Task inputs:
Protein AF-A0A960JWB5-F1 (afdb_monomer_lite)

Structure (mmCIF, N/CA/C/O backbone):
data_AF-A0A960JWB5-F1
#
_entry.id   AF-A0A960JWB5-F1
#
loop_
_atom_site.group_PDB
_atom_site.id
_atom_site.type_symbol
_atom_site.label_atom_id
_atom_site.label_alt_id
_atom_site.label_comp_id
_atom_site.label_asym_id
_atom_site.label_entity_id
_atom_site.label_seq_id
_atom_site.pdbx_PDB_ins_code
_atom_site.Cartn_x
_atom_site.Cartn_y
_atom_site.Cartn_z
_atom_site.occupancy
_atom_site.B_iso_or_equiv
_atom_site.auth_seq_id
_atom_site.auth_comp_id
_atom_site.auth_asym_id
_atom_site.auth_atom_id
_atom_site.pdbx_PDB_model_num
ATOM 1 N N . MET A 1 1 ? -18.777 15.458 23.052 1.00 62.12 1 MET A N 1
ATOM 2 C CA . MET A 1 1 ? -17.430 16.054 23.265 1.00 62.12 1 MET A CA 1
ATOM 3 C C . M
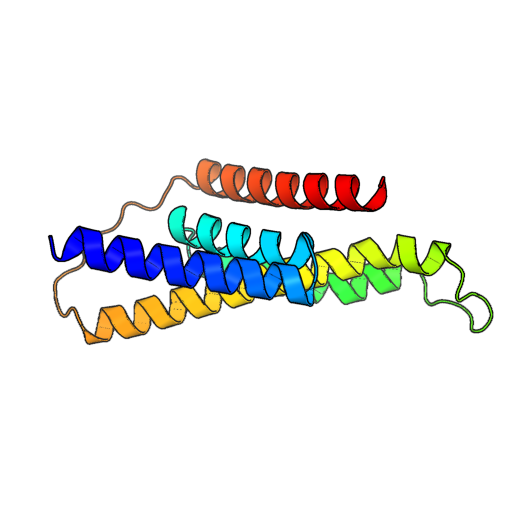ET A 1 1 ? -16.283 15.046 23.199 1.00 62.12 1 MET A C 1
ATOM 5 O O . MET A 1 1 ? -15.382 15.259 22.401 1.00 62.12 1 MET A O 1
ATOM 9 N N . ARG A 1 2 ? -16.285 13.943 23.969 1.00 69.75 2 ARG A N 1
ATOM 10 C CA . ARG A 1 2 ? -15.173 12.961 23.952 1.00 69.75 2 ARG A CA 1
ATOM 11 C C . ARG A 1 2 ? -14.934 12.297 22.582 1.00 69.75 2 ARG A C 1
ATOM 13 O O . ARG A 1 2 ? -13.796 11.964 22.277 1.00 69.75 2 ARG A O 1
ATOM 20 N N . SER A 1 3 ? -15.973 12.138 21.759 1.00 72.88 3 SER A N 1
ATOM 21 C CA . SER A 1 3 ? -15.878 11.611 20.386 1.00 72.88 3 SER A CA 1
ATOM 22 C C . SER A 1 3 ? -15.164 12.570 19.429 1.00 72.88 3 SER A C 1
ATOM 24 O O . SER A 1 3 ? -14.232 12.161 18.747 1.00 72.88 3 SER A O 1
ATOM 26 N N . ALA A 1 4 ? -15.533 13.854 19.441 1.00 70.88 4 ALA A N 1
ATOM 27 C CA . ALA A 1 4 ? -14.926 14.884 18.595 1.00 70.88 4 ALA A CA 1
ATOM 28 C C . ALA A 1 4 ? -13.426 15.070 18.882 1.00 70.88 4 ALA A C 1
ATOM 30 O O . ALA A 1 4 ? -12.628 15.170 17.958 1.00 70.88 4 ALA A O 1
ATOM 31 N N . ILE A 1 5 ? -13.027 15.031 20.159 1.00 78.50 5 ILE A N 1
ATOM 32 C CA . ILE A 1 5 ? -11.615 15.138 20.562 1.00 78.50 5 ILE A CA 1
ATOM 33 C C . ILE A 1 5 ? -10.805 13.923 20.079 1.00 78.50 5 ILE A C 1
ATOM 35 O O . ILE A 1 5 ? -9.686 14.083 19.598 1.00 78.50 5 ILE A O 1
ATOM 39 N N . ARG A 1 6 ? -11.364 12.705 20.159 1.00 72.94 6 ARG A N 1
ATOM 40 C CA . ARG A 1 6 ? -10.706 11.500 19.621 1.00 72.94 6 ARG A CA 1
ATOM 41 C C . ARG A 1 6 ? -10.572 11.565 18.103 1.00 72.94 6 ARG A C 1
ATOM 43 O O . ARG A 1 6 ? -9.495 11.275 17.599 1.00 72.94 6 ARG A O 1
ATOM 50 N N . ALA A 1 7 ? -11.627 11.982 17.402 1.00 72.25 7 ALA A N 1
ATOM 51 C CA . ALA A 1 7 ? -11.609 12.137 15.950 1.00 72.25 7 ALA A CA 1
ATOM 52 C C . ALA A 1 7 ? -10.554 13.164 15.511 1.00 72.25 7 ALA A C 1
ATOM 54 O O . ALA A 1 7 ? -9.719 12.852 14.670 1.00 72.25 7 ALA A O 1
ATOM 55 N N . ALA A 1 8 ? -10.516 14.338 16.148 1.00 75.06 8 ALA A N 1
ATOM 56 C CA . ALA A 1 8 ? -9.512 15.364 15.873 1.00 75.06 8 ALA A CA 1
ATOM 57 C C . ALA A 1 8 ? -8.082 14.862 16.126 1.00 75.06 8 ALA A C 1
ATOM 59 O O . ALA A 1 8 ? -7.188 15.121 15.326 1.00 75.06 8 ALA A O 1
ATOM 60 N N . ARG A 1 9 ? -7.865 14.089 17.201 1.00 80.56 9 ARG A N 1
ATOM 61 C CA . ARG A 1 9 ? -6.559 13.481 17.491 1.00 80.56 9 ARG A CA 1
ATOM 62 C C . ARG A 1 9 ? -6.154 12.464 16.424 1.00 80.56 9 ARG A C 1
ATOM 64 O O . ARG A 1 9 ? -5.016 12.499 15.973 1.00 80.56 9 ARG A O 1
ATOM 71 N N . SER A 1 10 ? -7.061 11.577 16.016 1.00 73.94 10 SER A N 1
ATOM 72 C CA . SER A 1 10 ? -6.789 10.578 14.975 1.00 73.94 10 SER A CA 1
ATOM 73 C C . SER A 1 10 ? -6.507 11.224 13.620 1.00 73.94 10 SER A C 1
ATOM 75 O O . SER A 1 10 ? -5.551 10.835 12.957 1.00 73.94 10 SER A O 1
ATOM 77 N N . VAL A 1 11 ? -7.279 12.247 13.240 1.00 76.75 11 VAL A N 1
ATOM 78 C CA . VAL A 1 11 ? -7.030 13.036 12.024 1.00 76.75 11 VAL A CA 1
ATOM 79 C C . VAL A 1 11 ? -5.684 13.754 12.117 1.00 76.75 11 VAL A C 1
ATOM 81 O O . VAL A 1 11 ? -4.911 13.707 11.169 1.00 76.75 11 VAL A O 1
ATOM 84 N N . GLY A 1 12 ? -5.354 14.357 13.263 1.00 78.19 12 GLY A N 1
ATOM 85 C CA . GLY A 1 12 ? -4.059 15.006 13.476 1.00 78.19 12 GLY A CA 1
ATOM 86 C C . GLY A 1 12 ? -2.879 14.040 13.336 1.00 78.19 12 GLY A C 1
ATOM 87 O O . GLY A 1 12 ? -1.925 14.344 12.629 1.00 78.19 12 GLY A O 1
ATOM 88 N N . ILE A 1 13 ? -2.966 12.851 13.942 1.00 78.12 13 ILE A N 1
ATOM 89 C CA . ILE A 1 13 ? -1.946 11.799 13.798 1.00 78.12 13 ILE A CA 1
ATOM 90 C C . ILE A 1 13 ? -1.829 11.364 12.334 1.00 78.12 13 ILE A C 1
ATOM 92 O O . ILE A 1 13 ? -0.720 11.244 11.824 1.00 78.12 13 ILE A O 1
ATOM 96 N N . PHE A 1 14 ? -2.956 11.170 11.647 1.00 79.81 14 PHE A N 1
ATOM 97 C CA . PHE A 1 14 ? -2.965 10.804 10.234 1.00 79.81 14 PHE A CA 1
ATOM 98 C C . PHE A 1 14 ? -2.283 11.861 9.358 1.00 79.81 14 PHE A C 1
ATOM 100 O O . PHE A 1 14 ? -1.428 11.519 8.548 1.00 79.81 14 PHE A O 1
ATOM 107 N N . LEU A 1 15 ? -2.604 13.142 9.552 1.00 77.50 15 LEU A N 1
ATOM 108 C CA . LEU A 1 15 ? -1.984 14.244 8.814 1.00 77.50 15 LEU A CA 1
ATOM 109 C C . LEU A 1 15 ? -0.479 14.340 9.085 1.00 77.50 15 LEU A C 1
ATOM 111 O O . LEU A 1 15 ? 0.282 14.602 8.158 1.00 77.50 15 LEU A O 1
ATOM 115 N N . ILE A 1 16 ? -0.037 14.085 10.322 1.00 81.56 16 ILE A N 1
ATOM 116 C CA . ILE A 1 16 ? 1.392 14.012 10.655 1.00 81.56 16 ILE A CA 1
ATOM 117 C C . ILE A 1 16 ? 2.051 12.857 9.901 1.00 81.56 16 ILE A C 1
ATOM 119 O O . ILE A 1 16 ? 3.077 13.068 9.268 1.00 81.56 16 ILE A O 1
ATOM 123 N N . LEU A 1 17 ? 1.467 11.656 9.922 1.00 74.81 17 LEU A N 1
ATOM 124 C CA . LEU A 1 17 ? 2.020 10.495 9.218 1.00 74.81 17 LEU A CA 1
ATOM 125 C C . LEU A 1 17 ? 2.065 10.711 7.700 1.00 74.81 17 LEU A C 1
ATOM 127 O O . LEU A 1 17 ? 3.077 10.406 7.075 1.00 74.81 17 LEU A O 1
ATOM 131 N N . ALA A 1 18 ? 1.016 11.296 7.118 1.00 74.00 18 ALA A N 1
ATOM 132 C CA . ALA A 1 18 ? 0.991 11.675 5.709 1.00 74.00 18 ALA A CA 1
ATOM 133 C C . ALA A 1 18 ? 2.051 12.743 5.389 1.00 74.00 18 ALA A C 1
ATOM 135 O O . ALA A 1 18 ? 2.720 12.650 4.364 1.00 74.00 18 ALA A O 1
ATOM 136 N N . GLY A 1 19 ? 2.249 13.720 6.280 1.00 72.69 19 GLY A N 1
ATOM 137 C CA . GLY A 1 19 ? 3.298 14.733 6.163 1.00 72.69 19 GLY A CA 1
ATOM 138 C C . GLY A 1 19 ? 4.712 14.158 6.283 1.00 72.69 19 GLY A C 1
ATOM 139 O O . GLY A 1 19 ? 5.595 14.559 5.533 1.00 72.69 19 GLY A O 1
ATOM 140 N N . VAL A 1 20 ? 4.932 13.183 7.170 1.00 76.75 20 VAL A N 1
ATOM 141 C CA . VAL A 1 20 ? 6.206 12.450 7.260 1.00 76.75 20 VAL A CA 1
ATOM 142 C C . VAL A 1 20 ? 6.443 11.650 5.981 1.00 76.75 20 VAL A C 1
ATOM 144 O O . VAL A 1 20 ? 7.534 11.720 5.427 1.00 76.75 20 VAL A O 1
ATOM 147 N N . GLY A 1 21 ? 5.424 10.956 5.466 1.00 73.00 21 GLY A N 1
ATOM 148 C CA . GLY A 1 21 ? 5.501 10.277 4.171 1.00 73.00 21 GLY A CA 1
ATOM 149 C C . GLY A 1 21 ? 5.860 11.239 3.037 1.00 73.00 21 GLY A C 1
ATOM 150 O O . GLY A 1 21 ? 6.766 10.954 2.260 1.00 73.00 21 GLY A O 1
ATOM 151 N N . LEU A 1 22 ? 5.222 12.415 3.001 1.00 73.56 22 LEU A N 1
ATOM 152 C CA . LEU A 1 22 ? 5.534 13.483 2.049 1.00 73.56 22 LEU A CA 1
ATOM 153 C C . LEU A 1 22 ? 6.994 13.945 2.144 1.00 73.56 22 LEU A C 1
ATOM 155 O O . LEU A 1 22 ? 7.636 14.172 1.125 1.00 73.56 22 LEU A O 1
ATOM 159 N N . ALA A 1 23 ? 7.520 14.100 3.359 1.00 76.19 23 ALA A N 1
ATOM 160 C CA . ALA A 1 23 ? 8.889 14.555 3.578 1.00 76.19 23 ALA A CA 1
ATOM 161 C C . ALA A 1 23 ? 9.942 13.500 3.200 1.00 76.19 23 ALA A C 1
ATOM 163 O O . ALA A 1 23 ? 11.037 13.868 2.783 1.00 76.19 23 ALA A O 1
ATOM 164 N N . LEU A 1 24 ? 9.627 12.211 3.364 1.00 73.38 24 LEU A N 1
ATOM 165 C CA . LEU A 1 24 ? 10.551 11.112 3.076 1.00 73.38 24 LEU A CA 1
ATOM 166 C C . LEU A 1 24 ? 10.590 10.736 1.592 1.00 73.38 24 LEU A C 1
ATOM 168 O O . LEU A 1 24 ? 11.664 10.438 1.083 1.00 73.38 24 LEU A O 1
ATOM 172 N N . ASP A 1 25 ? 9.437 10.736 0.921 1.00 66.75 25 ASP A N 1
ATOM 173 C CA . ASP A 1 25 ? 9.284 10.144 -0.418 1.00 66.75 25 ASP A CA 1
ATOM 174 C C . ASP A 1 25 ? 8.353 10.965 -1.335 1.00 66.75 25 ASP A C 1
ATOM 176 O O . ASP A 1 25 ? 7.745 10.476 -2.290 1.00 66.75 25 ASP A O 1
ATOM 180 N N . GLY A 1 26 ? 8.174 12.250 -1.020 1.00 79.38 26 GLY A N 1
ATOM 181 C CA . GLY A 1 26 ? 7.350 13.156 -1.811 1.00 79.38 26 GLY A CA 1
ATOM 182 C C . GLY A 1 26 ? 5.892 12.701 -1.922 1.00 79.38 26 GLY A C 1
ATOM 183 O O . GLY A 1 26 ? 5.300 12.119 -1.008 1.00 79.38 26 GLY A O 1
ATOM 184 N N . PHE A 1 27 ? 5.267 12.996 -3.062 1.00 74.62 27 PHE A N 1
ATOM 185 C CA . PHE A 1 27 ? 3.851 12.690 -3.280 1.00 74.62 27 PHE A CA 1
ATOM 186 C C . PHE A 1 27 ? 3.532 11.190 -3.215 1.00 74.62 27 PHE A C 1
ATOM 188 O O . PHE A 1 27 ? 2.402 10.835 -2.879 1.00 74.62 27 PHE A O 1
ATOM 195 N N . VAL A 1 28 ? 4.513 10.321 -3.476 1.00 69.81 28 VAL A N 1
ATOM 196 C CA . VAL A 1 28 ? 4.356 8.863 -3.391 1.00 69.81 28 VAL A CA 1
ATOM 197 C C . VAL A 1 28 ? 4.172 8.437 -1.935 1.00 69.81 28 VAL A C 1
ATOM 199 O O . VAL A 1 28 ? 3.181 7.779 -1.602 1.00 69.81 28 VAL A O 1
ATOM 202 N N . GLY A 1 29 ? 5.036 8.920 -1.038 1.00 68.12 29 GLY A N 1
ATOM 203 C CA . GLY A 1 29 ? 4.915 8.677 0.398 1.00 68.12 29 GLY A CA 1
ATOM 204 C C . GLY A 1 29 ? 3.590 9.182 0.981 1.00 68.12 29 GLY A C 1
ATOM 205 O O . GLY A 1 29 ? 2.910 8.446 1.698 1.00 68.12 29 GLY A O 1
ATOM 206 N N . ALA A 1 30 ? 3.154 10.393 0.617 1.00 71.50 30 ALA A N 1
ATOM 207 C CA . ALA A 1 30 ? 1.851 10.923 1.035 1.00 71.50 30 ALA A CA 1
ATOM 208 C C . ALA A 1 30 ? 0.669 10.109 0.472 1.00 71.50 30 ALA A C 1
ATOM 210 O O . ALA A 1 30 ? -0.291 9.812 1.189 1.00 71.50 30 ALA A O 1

Work task:
Write out the records above exactly. Begin with the first line, end with the line holding "ATOM 11 C C", and drop the pictures.

Exercise output:
Protein AF-A0A960JWB5-F1 (afdb_monomer_lite)

Structure (mmCIF, N/CA/C/O backbone):
data_AF-A0A960JWB5-F1
#
_entry.id   AF-A0A960JWB5-F1
#
loop_
_atom_site.group_PDB
_atom_site.id
_atom_site.type_symbol
_atom_site.label_atom_id
_atom_site.label_alt_id
_atom_site.label_comp_id
_atom_site.label_asym_id
_atom_site.label_entity_id
_atom_site.label_seq_id
_atom_site.pdbx_PDB_ins_code
_atom_site.Cartn_x
_atom_site.Cartn_y
_atom_site.Cartn_z
_atom_site.occupancy
_atom_site.B_iso_or_equiv
_atom_site.auth_seq_id
_atom_site.auth_comp_id
_atom_site.auth_asym_id
_atom_site.auth_atom_id
_atom_site.pdbx_PDB_model_num
ATOM 1 N N . MET A 1 1 ? -18.777 15.458 23.052 1.00 62.12 1 MET A N 1
ATOM 2 C CA . MET A 1 1 ? -17.430 16.054 23.265 1.00 62.12 1 MET A CA 1
ATOM 3 C C . M
ET A 1 1 ? -16.283 15.046 23.199 1.00 62.12 1 MET A C 1
ATOM 5 O O . MET A 1 1 ? -15.382 15.259 22.401 1.00 62.12 1 MET A O 1
ATOM 9 N N . ARG A 1 2 ? -16.285 13.943 23.969 1.00 69.75 2 ARG A N 1
ATOM 10 C CA . ARG A 1 2 ? -15.173 12.961 23.952 1.00 69.75 2 ARG A CA 1
ATOM 11 C C . ARG A 1 2 ? -14.934 12.297 22.582 1.00 69.75 2 ARG A C 1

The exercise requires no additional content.